Smaller drivers are easier to design with lower MMS, and therefore can be faster than some larger drivers. However you're conflating the size of the driver and the dynamic response lent to the drivers by the mms / bl ratio. Typically smaller drivers will have a lighter moving assembly weight + weight of displaced air (MMS), which if the motors are sized similarly to their larger brothers, will result in faster dynamic response. (Yes this is a generalization, and other factors like inductance and enclosure dampening come into play, but it's accurate at face value).

There are slow 10" drivers and slow 15" drivers, just as there are fast 15's and fast 10's. An example of an exceptionally quick 15" would be some of the ones made by Acoustic Elegance. Alternatively, a servo controlled subwoofer should be much faster than the same driver non-servo controlled.


----------



## fastlane (Apr 6, 2009)

GreatLaBroski said:


> An example of an exceptionally quick 15" would be some of the ones made by Acoustic Elegance.


Which is what I run for mains in my theater. TD15m. Nothing slow about them.


----------



## P0234 (Jul 5, 2018)

GreatLaBroski said:


> Smaller drivers are easier to design with lower MMS, and therefore can be faster than some larger drivers. However you're conflating the size of the driver and the dynamic response lent to the drivers by the mms / bl ratio. Typically smaller drivers will have a lighter moving assembly weight + weight of displaced air (MMS), which if the motors are sized similarly to their larger brothers, will result in faster dynamic response. (Yes this is a generalization, and other factors like inductance and enclosure dampening come into play, but it's accurate at face value).
> 
> There are slow 10" drivers and slow 15" drivers, just as there are fast 15's and fast 10's. An example of an exceptionally quick 15" would be some of the ones made by Acoustic Elegance. Alternatively, a servo controlled subwoofer should be much faster than the same driver non-servo controlled.


I realize that different brands and models behave differently. My assertion is that within the same brand and line of subs, the smaller the driver, the more punch it has. The larger the driver, the lower the frequency response. I'm sure there is an exception somewhere but that has been my experience in listening to way too many speakers.


----------



## fastlane (Apr 6, 2009)

P0234 said:


> I realize that different brands and models behave differently. My assertion is that within the same brand and line of subs, the smaller the driver, the more punch it has. The larger the driver, the lower the frequency response. I'm sure there is an exception somewhere but that has been my experience in listening to way too many speakers.

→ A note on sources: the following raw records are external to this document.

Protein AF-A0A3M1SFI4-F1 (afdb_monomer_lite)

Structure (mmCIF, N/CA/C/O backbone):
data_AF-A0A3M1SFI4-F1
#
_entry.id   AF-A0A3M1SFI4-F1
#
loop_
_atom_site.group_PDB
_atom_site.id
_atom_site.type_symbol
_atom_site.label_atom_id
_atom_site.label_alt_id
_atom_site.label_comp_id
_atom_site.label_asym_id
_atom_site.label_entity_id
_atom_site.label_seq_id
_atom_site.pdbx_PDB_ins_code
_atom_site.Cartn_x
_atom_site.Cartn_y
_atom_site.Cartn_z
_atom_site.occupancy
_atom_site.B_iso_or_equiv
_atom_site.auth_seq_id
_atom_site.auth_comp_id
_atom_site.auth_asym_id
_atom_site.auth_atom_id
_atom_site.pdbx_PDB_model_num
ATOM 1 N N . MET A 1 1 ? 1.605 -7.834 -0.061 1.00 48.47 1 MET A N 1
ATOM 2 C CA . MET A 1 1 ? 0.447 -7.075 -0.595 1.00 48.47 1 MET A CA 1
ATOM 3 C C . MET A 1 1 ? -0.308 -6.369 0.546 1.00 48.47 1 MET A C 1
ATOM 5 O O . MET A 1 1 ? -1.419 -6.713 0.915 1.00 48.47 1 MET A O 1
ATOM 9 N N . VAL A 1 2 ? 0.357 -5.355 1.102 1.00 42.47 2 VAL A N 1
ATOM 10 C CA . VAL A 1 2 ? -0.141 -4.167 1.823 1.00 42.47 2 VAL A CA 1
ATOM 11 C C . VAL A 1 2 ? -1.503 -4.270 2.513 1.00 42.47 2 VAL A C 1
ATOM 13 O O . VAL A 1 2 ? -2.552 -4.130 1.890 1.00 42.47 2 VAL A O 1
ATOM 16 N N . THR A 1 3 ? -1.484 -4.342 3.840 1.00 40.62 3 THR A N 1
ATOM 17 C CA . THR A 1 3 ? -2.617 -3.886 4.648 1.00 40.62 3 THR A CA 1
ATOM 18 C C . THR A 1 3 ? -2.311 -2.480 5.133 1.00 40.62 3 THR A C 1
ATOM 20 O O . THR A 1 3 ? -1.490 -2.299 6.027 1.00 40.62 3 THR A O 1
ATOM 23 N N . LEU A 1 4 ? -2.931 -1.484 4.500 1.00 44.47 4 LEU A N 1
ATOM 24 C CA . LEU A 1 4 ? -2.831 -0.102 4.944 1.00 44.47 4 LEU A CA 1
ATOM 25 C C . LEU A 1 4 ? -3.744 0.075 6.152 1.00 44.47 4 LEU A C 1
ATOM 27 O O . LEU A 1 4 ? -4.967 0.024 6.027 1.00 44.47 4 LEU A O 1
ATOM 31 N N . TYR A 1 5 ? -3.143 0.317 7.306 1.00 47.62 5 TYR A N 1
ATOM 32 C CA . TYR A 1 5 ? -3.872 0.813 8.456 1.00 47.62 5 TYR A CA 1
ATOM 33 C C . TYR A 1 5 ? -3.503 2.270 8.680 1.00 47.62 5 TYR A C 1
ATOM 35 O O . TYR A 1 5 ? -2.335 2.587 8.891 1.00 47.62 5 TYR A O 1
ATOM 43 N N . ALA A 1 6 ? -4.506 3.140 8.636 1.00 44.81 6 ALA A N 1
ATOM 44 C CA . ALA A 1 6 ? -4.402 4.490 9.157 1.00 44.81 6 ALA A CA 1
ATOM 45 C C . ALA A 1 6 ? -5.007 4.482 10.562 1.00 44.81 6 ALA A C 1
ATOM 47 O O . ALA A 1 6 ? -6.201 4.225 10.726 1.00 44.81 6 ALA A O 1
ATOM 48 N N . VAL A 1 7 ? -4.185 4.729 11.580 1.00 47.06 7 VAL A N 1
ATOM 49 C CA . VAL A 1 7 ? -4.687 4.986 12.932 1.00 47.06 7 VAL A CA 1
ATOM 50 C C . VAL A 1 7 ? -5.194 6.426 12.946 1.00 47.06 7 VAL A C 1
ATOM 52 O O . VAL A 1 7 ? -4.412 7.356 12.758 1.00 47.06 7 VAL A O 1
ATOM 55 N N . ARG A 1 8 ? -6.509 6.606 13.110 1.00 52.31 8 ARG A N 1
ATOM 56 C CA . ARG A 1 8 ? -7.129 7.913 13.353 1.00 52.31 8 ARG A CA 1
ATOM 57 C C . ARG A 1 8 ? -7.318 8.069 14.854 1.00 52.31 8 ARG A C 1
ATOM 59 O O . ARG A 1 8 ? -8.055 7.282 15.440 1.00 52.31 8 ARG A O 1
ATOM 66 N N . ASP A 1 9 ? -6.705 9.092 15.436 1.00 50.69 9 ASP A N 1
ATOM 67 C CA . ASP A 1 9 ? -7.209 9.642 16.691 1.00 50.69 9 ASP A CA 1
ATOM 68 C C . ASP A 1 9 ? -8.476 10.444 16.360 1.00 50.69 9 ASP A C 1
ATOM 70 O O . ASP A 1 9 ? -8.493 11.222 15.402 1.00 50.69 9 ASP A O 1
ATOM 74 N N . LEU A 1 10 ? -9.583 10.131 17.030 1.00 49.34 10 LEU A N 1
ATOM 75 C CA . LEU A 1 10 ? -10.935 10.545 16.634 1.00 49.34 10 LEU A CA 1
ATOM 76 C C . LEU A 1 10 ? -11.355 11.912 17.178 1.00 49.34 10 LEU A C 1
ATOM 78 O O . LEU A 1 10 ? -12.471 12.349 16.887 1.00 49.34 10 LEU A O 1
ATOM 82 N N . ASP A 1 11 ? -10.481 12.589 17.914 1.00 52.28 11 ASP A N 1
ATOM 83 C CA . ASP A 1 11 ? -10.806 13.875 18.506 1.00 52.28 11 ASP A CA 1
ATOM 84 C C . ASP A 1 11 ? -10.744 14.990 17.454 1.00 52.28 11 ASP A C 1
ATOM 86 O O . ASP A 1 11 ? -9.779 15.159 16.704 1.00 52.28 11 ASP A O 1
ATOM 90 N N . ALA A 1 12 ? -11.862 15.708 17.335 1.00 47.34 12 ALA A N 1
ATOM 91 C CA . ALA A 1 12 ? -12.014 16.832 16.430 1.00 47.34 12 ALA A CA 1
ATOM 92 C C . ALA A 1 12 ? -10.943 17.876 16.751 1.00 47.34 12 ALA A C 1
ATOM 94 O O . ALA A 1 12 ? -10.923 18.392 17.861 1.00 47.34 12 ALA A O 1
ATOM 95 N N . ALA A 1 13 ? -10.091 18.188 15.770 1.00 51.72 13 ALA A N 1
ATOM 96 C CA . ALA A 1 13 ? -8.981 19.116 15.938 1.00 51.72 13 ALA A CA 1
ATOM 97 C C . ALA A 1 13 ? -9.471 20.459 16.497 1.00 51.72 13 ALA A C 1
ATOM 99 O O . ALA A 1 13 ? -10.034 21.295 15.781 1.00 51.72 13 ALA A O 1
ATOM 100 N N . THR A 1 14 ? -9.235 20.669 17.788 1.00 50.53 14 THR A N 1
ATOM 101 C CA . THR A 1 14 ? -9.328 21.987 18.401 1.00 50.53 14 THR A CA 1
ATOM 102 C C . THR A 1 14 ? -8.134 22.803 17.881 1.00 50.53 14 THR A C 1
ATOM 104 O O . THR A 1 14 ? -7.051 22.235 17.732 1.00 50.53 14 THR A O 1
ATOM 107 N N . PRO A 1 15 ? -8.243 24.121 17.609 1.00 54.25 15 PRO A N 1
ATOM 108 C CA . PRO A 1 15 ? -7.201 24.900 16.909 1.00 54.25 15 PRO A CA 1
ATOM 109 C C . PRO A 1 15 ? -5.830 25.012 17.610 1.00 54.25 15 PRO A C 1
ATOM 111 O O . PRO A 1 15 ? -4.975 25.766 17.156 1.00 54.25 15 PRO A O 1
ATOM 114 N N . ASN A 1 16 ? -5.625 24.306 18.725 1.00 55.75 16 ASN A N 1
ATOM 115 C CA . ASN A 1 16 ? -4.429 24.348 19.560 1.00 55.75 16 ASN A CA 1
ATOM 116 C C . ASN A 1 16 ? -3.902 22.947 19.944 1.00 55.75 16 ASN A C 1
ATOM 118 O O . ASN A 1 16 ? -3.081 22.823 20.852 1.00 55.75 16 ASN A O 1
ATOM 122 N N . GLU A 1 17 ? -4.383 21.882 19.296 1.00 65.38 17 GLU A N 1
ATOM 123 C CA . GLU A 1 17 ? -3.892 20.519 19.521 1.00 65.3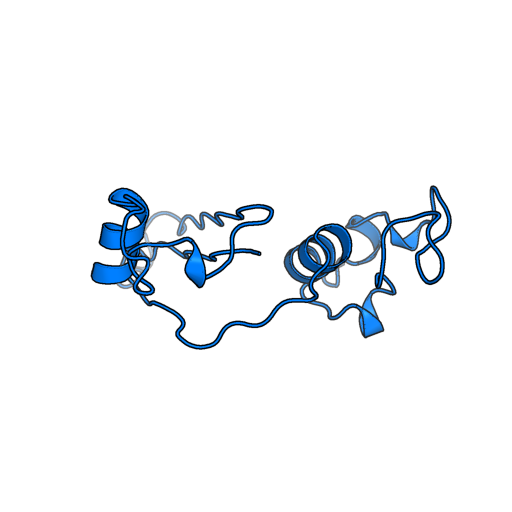8 17 GLU A CA 1
ATOM 124 C C . GLU A 1 17 ? -2.713 20.179 18.610 1.00 65.38 17 GLU A C 1
ATOM 126 O O . GLU A 1 17 ? -2.596 20.664 17.484 1.00 65.38 17 GLU A O 1
ATOM 131 N N . LYS A 1 18 ? -1.798 19.360 19.141 1.00 72.31 18 LYS A N 1
ATOM 132 C CA . LYS A 1 18 ? -0.582 18.918 18.449 1.00 72.31 18 LYS A CA 1
ATOM 133 C C . LYS A 1 18 ? -0.920 18.401 17.041 1.00 72.31 18 LYS A C 1
ATOM 135 O O . LYS A 1 18 ? -1.954 17.754 16.879 1.00 72.31 18 LYS A O 1
ATOM 140 N N . PRO A 1 19 ? -0.037 18.616 16.045 1.00 79.69 19 PRO A N 1
ATOM 141 C CA . PRO A 1 19 ? -0.237 18.073 14.708 1.00 79.69 19 PRO A CA 1
ATOM 142 C C . PRO A 1 19 ? -0.533 16.573 14.758 1.00 79.69 19 PRO A C 1
ATOM 144 O O . PRO A 1 19 ? 0.108 15.832 15.509 1.00 79.69 19 PRO A O 1
ATOM 147 N N . LEU A 1 20 ? -1.497 16.139 13.948 1.00 81.38 20 LEU A N 1
ATOM 148 C CA . LEU A 1 20 ? -1.847 14.731 13.817 1.00 81.38 20 LEU A CA 1
ATOM 149 C C . LEU A 1 20 ? -0.634 13.925 13.347 1.00 81.38 20 LEU A C 1
ATOM 151 O O . LEU A 1 20 ? 0.057 14.303 12.399 1.00 81.38 20 LEU A O 1
ATOM 155 N N . ASN A 1 21 ? -0.413 12.783 13.993 1.00 88.25 21 ASN A N 1
ATOM 156 C CA . ASN A 1 21 ? 0.599 11.828 13.569 1.00 88.25 21 ASN A CA 1
ATOM 157 C C . ASN A 1 21 ? -0.032 10.824 12.607 1.00 88.25 21 ASN A C 1
ATOM 159 O O . ASN A 1 21 ? -1.066 10.232 12.912 1.00 88.25 21 ASN A O 1
ATOM 163 N N . PHE A 1 22 ? 0.621 10.594 11.471 1.00 87.19 22 PHE A N 1
ATOM 164 C CA . PHE A 1 22 ? 0.219 9.570 10.514 1.00 87.19 22 PHE A CA 1
ATOM 165 C C . PHE A 1 22 ? 1.250 8.448 10.519 1.00 87.19 22 PHE A C 1
ATOM 167 O O . PHE A 1 22 ? 2.430 8.675 10.256 1.00 87.19 22 PHE A O 1
ATOM 174 N N . VAL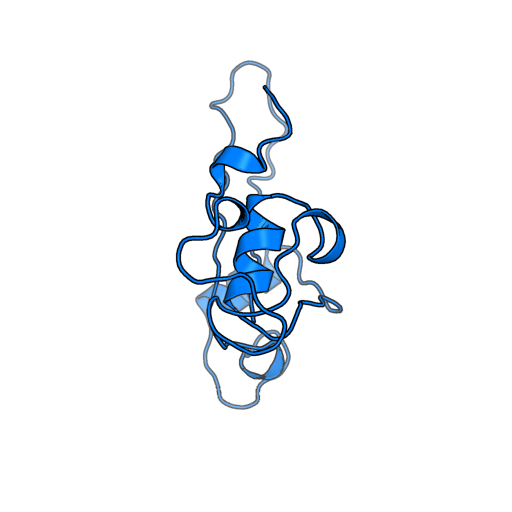 A 1 23 ? 0.796 7.229 10.806 1.00 90.25 23 VAL A N 1
ATOM 175 C CA . VAL A 1 23 ? 1.619 6.019 10.722 1.00 90.25 23 VAL A CA 1
ATOM 176 C C . VAL A 1 23 ? 1.091 5.167 9.580 1.00 90.25 23 VAL A C 1
ATOM 178 O O . VAL A 1 23 ? -0.061 4.741 9.603 1.00 90.25 23 VAL A O 1
ATOM 181 N N . VAL A 1 24 ? 1.942 4.921 8.584 1.00 90.38 24 VAL A N 1
ATOM 182 C CA . VAL A 1 24 ? 1.648 4.042 7.449 1.00 90.38 24 VAL A CA 1
ATOM 183 C C . VAL A 1 24 ? 2.380 2.724 7.664 1.00 90.38 24 VAL A C 1
ATOM 185 O O . VAL A 1 24 ? 3.608 2.676 7.626 1.00 90.38 24 VAL A O 1
ATOM 188 N N . MET A 1 25 ? 1.627 1.647 7.890 1.00 91.62 25 MET A N 1
ATOM 189 C CA . MET A 1 25 ? 2.176 0.292 7.970 1.00 91.62 25 MET A CA 1
ATOM 190 C C . MET A 1 25 ? 2.059 -0.398 6.610 1.00 91.62 25 MET A C 1
ATOM 192 O O . MET A 1 25 ? 0.968 -0.506 6.054 1.00 91.62 25 MET A O 1
ATOM 196 N N . LEU A 1 26 ? 3.190 -0.864 6.079 1.00 90.44 26 LEU A N 1
ATOM 197 C CA . LEU A 1 26 ? 3.292 -1.526 4.781 1.00 90.44 26 LEU A CA 1
ATOM 198 C C . LEU A 1 26 ? 3.914 -2.914 4.957 1.00 90.44 26 LEU A C 1
ATOM 200 O O . LEU A 1 26 ? 5.081 -3.032 5.316 1.00 90.44 26 LEU A O 1
ATOM 204 N N . ALA A 1 27 ? 3.131 -3.957 4.688 1.00 91.50 27 ALA A N 1
ATOM 205 C CA . ALA A 1 27 ? 3.565 -5.346 4.788 1.00 91.50 27 ALA A CA 1
ATOM 206 C C . ALA A 1 27 ? 3.879 -5.947 3.404 1.00 91.50 27 ALA A C 1
ATOM 208 O O . ALA A 1 27 ? 3.037 -5.918 2.492 1.00 91.50 27 ALA A O 1
ATOM 209 N N . ASP A 1 28 ? 5.081 -6.507 3.250 1.00 91.25 28 ASP A N 1
ATOM 210 C CA . ASP A 1 28 ? 5.512 -7.148 2.003 1.00 91.25 28 ASP A CA 1
ATOM 211 C C . ASP A 1 28 ? 4.932 -8.562 1.877 1.00 91.25 28 ASP A C 1
ATOM 213 O O . ASP A 1 28 ? 4.751 -9.243 2.883 1.00 91.25 28 ASP A O 1
ATOM 217 N N . ASP A 1 29 ? 4.558 -8.967 0.659 1.00 90.06 29 ASP A N 1
ATOM 218 C CA . ASP A 1 29 ? 4.034 -10.308 0.309 1.00 90.06 29 ASP A CA 1
ATOM 219 C C . ASP A 1 29 ? 2.843 -10.881 1.111 1.00 90.06 29 ASP A C 1
ATOM 221 O O . ASP A 1 29 ? 2.343 -11.959 0.809 1.00 90.06 29 ASP A O 1
ATOM 225 N N . ILE A 1 30 ? 2.269 -10.127 2.045 1.00 91.19 30 ILE A N 1
ATOM 226 C CA . ILE A 1 30 ? 1.051 -10.513 2.777 1.00 91.19 30 ILE A CA 1
ATOM 227 C C . ILE A 1 30 ? -0.191 -10.185 1.955 1.00 91.19 30 ILE A C 1
ATOM 229 O O . ILE A 1 30 ? -0.262 -9.089 1.429 1.00 91.19 30 ILE A O 1
ATOM 233 N N . GLY A 1 31 ? -1.166 -11.083 1.832 1.00 89.56 31 GLY A N 1
ATOM 234 C CA . GLY A 1 31 ? -2.476 -10.784 1.236 1.00 89.56 31 GLY A CA 1
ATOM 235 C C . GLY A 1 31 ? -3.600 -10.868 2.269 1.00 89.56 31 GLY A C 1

There is 0 discernible difference between my TD10 and TD15 (in regards to your concerns comparing the two). Could there be a measurable difference; possibly. Nothing that I could pick out, outside of obvious factors comparing drivers of drastically different displacement. 

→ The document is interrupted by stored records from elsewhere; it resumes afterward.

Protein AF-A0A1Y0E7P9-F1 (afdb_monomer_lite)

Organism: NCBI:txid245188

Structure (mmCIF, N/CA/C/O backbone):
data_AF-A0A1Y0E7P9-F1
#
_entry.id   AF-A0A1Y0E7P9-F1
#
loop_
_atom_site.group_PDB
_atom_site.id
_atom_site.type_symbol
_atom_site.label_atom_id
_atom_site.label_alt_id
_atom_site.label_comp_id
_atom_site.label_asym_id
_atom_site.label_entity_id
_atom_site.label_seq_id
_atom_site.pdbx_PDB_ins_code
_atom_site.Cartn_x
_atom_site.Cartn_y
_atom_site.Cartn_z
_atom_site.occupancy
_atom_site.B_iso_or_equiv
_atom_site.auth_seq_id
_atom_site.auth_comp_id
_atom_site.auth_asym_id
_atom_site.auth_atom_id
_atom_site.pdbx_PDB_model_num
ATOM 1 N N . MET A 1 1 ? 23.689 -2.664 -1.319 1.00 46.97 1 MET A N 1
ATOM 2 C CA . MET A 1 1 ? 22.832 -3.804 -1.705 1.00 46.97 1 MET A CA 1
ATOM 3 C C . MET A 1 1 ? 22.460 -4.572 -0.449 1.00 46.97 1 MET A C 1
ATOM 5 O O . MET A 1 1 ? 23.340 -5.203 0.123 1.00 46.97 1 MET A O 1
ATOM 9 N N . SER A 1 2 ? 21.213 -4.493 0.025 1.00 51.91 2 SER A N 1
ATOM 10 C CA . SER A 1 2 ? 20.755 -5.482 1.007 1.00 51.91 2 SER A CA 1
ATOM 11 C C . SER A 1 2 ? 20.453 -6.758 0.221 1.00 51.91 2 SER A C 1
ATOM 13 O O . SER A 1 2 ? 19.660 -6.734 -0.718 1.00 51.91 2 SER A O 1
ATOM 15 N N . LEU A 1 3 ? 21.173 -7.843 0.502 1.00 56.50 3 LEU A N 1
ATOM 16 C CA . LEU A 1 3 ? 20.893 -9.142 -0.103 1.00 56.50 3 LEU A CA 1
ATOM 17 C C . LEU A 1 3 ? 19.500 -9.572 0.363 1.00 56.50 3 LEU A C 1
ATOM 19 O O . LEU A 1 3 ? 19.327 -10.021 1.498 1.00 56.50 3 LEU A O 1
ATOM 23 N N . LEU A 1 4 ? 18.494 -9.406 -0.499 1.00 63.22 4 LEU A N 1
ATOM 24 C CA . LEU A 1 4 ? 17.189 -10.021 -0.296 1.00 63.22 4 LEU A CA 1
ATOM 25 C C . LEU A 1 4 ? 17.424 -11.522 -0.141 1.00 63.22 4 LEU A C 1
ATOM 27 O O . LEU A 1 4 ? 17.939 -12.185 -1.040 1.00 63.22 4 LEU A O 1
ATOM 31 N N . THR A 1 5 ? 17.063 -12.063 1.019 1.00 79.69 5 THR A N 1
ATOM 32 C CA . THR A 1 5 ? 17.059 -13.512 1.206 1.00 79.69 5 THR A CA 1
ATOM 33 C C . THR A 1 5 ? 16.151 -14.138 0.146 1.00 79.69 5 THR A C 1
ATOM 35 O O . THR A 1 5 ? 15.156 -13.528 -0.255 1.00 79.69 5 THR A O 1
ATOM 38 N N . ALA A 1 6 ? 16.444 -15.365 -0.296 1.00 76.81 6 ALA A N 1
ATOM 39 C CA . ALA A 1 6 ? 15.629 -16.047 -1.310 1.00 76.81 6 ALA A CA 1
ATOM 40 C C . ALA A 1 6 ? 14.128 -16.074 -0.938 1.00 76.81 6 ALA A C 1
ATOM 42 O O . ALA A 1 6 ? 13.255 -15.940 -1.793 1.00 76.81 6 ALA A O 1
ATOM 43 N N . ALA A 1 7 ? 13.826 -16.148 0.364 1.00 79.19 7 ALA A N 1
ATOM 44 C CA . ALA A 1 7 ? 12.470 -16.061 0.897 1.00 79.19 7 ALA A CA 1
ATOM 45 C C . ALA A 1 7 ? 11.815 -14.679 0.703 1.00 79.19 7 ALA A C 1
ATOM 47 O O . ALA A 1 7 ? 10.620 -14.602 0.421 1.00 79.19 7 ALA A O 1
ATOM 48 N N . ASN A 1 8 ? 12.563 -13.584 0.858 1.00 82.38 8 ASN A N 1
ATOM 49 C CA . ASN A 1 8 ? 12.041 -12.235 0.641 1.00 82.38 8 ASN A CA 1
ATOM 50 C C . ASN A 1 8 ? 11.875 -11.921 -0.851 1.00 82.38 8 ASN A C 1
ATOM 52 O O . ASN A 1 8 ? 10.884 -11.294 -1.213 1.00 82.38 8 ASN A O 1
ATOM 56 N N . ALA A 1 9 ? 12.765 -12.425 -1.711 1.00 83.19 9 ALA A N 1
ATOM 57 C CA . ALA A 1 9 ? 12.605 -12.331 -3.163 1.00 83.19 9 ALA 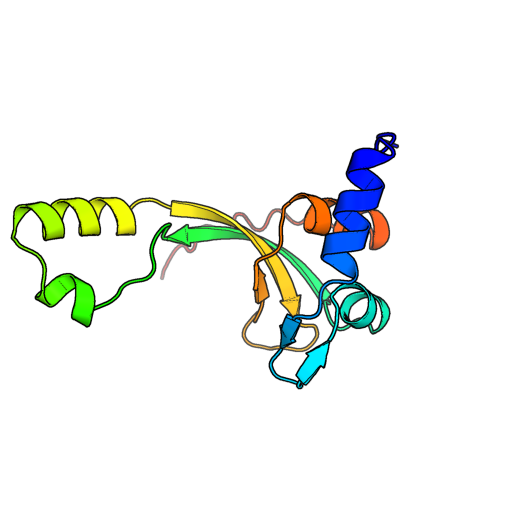A CA 1
ATOM 58 C C . ALA A 1 9 ? 11.320 -13.039 -3.634 1.00 83.19 9 ALA A C 1
ATOM 60 O O . ALA A 1 9 ? 10.473 -12.417 -4.269 1.00 83.19 9 ALA A O 1
ATOM 61 N N . ALA A 1 10 ? 11.088 -14.283 -3.197 1.00 87.06 10 ALA A N 1
ATOM 62 C CA . ALA A 1 10 ? 9.868 -15.021 -3.540 1.00 87.06 10 ALA A CA 1
ATOM 63 C C . ALA A 1 10 ? 8.580 -14.337 -3.035 1.00 87.06 10 ALA A C 1
ATOM 65 O O . ALA A 1 10 ? 7.534 -14.386 -3.686 1.00 87.06 10 ALA A O 1
ATOM 66 N N . ARG A 1 11 ? 8.635 -13.687 -1.862 1.00 87.94 11 ARG A N 1
ATOM 67 C CA . ARG A 1 11 ? 7.514 -12.889 -1.338 1.00 87.94 11 ARG A CA 1
ATOM 68 C C . ARG A 1 11 ? 7.251 -11.657 -2.194 1.00 87.94 11 ARG A C 1
ATOM 70 O O . ARG A 1 11 ? 6.088 -11.377 -2.474 1.00 87.94 11 ARG A O 1
ATOM 77 N N . LEU A 1 12 ? 8.300 -10.947 -2.597 1.00 90.00 12 LEU A N 1
ATOM 78 C CA . LEU A 1 12 ? 8.192 -9.784 -3.467 1.00 90.00 12 LEU A CA 1
ATOM 79 C C . LEU A 1 12 ? 7.602 -10.171 -4.827 1.00 90.00 12 LEU A C 1
ATOM 81 O O . LEU A 1 12 ? 6.624 -9.552 -5.238 1.00 90.00 12 LEU A O 1
ATOM 85 N N . ASP A 1 13 ? 8.105 -11.230 -5.466 1.00 91.12 13 ASP A N 1
ATOM 86 C CA . ASP A 1 13 ? 7.570 -11.727 -6.741 1.00 91.12 13 ASP A CA 1
ATOM 87 C C . ASP A 1 13 ? 6.084 -12.072 -6.623 1.00 91.12 13 ASP A C 1
ATOM 89 O O . ASP A 1 13 ? 5.263 -11.619 -7.419 1.00 91.12 13 ASP A O 1
ATOM 93 N N . LYS A 1 14 ? 5.692 -12.765 -5.547 1.00 92.94 14 LYS A N 1
ATOM 94 C CA . LYS A 1 14 ? 4.279 -13.065 -5.288 1.00 92.94 14 LYS A CA 1
ATOM 95 C C . LYS A 1 14 ? 3.415 -11.806 -5.164 1.00 92.94 14 LYS A C 1
ATOM 97 O O . LYS A 1 14 ? 2.251 -11.836 -5.561 1.00 92.94 14 LYS A O 1
ATOM 102 N N . ILE A 1 15 ? 3.930 -10.723 -4.578 1.00 92.00 15 ILE A N 1
ATOM 103 C CA . ILE A 1 15 ? 3.195 -9.453 -4.468 1.00 92.00 15 ILE A CA 1
ATOM 104 C C . ILE A 1 15 ? 3.116 -8.769 -5.837 1.00 92.00 15 ILE A C 1
ATOM 106 O O . ILE A 1 15 ? 2.036 -8.309 -6.214 1.00 92.00 15 ILE A O 1
ATOM 110 N N . LEU A 1 16 ? 4.233 -8.721 -6.568 1.00 91.31 16 LEU A N 1
ATOM 111 C CA . LEU A 1 16 ? 4.342 -8.089 -7.880 1.00 91.31 16 LEU A CA 1
ATOM 112 C C . LEU A 1 16 ? 3.430 -8.751 -8.915 1.00 91.31 16 LEU A C 1
ATOM 114 O O . LEU A 1 16 ? 2.773 -8.030 -9.664 1.00 91.31 16 LEU A O 1
ATOM 118 N N . ASP A 1 17 ? 3.341 -10.084 -8.901 1.00 93.94 17 ASP A N 1
ATOM 119 C CA . ASP A 1 17 ? 2.590 -10.897 -9.870 1.00 93.94 17 ASP A CA 1
ATOM 120 C C . ASP A 1 17 ? 1.146 -11.193 -9.443 1.00 93.94 17 ASP A C 1
ATOM 122 O O . ASP A 1 17 ? 0.361 -11.794 -10.186 1.00 93.94 17 ASP A O 1
ATOM 126 N N . ARG A 1 18 ? 0.748 -10.754 -8.245 1.00 94.38 18 ARG A N 1
ATOM 127 C CA . ARG A 1 18 ? -0.645 -10.846 -7.812 1.00 94.38 18 ARG A CA 1
ATOM 128 C C . ARG A 1 18 ? -1.517 -9.983 -8.722 1.00 94.38 18 ARG A C 1
ATOM 130 O O . ARG A 1 18 ? -1.218 -8.820 -8.970 1.00 94.38 18 ARG A O 1
ATOM 137 N N . LYS A 1 19 ? -2.644 -10.545 -9.163 1.00 93.12 19 LYS A N 1
ATOM 138 C CA . LYS A 1 19 ? -3.674 -9.809 -9.902 1.00 93.12 19 LYS A CA 1
ATOM 139 C C . LYS A 1 19 ? -4.472 -8.915 -8.955 1.00 93.12 19 LYS A C 1
ATOM 141 O O . LYS A 1 19 ? -5.025 -9.392 -7.961 1.00 93.12 19 LYS A O 1
ATOM 146 N N . TRP A 1 20 ? -4.560 -7.641 -9.304 1.00 90.44 20 TRP A N 1
ATOM 147 C CA . TRP A 1 20 ? -5.323 -6.611 -8.613 1.00 90.44 20 TRP A CA 1
ATOM 148 C C . TRP A 1 20 ? -6.334 -5.997 -9.572 1.00 90.44 20 TRP A C 1
ATOM 150 O O . TRP A 1 20 ? -6.107 -5.927 -10.778 1.00 90.44 20 TRP A O 1
ATOM 160 N N . ARG A 1 21 ? -7.475 -5.561 -9.036 1.00 88.50 21 ARG A N 1
ATOM 161 C CA . ARG A 1 21 ? -8.472 -4.826 -9.813 1.00 88.50 21 ARG A CA 1
ATOM 162 C C . ARG A 1 21 ? -8.191 -3.335 -9.679 1.00 88.50 21 ARG A C 1
ATOM 164 O O . ARG A 1 21 ? -8.451 -2.750 -8.634 1.00 88.50 21 ARG A O 1
ATOM 171 N N . PHE A 1 22 ? -7.669 -2.750 -10.743 1.00 87.50 22 PHE A N 1
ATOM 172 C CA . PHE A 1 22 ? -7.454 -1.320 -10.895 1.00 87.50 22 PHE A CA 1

If this were the case you would see a lot more configurations of multiple small drivers. Hell, I would have used a 6" driver in my HT rig instead of a 15.


----------



## Holmz (Jul 12, 2017)

SPLEclipse said:


> ...
> As for what type of enclosure the OP should use - there's no way to give a blanket recommendation. OP should measure his response and determine what he wants to change, then start modeling to see if those changes can be accomplished through whatever alignment is needed.
> ...


As a blanket statement: "In the end-to-end system, generally less group delay is better."




SPLEclipse said:


> ...
> Group delay is the measure of rate of change of the phase angle difference through the spectrum due to different delay at different frequencies


Group delay is the time-delay vs Freq.
https://en.wikipedia.org/wiki/Group_delay_and_phase_delay




SPLEclipse said:


> ...
> Group delay...
> ... In any case, it will not somehow make one speaker mask another. I should also point out that if you were to EQ a sealed speaker to have the same frequency response as it would have in a vented enclosure group delay will also go up. Phase data is derived from frequency data, you can't change one without the other.
> ...


One can make either a sealed or a port have minimal group delay if one is willing to suffer some overall delay.

And one can also have the minimal group delay and simultaneously have the frequency response varying across the band to have the output become flat.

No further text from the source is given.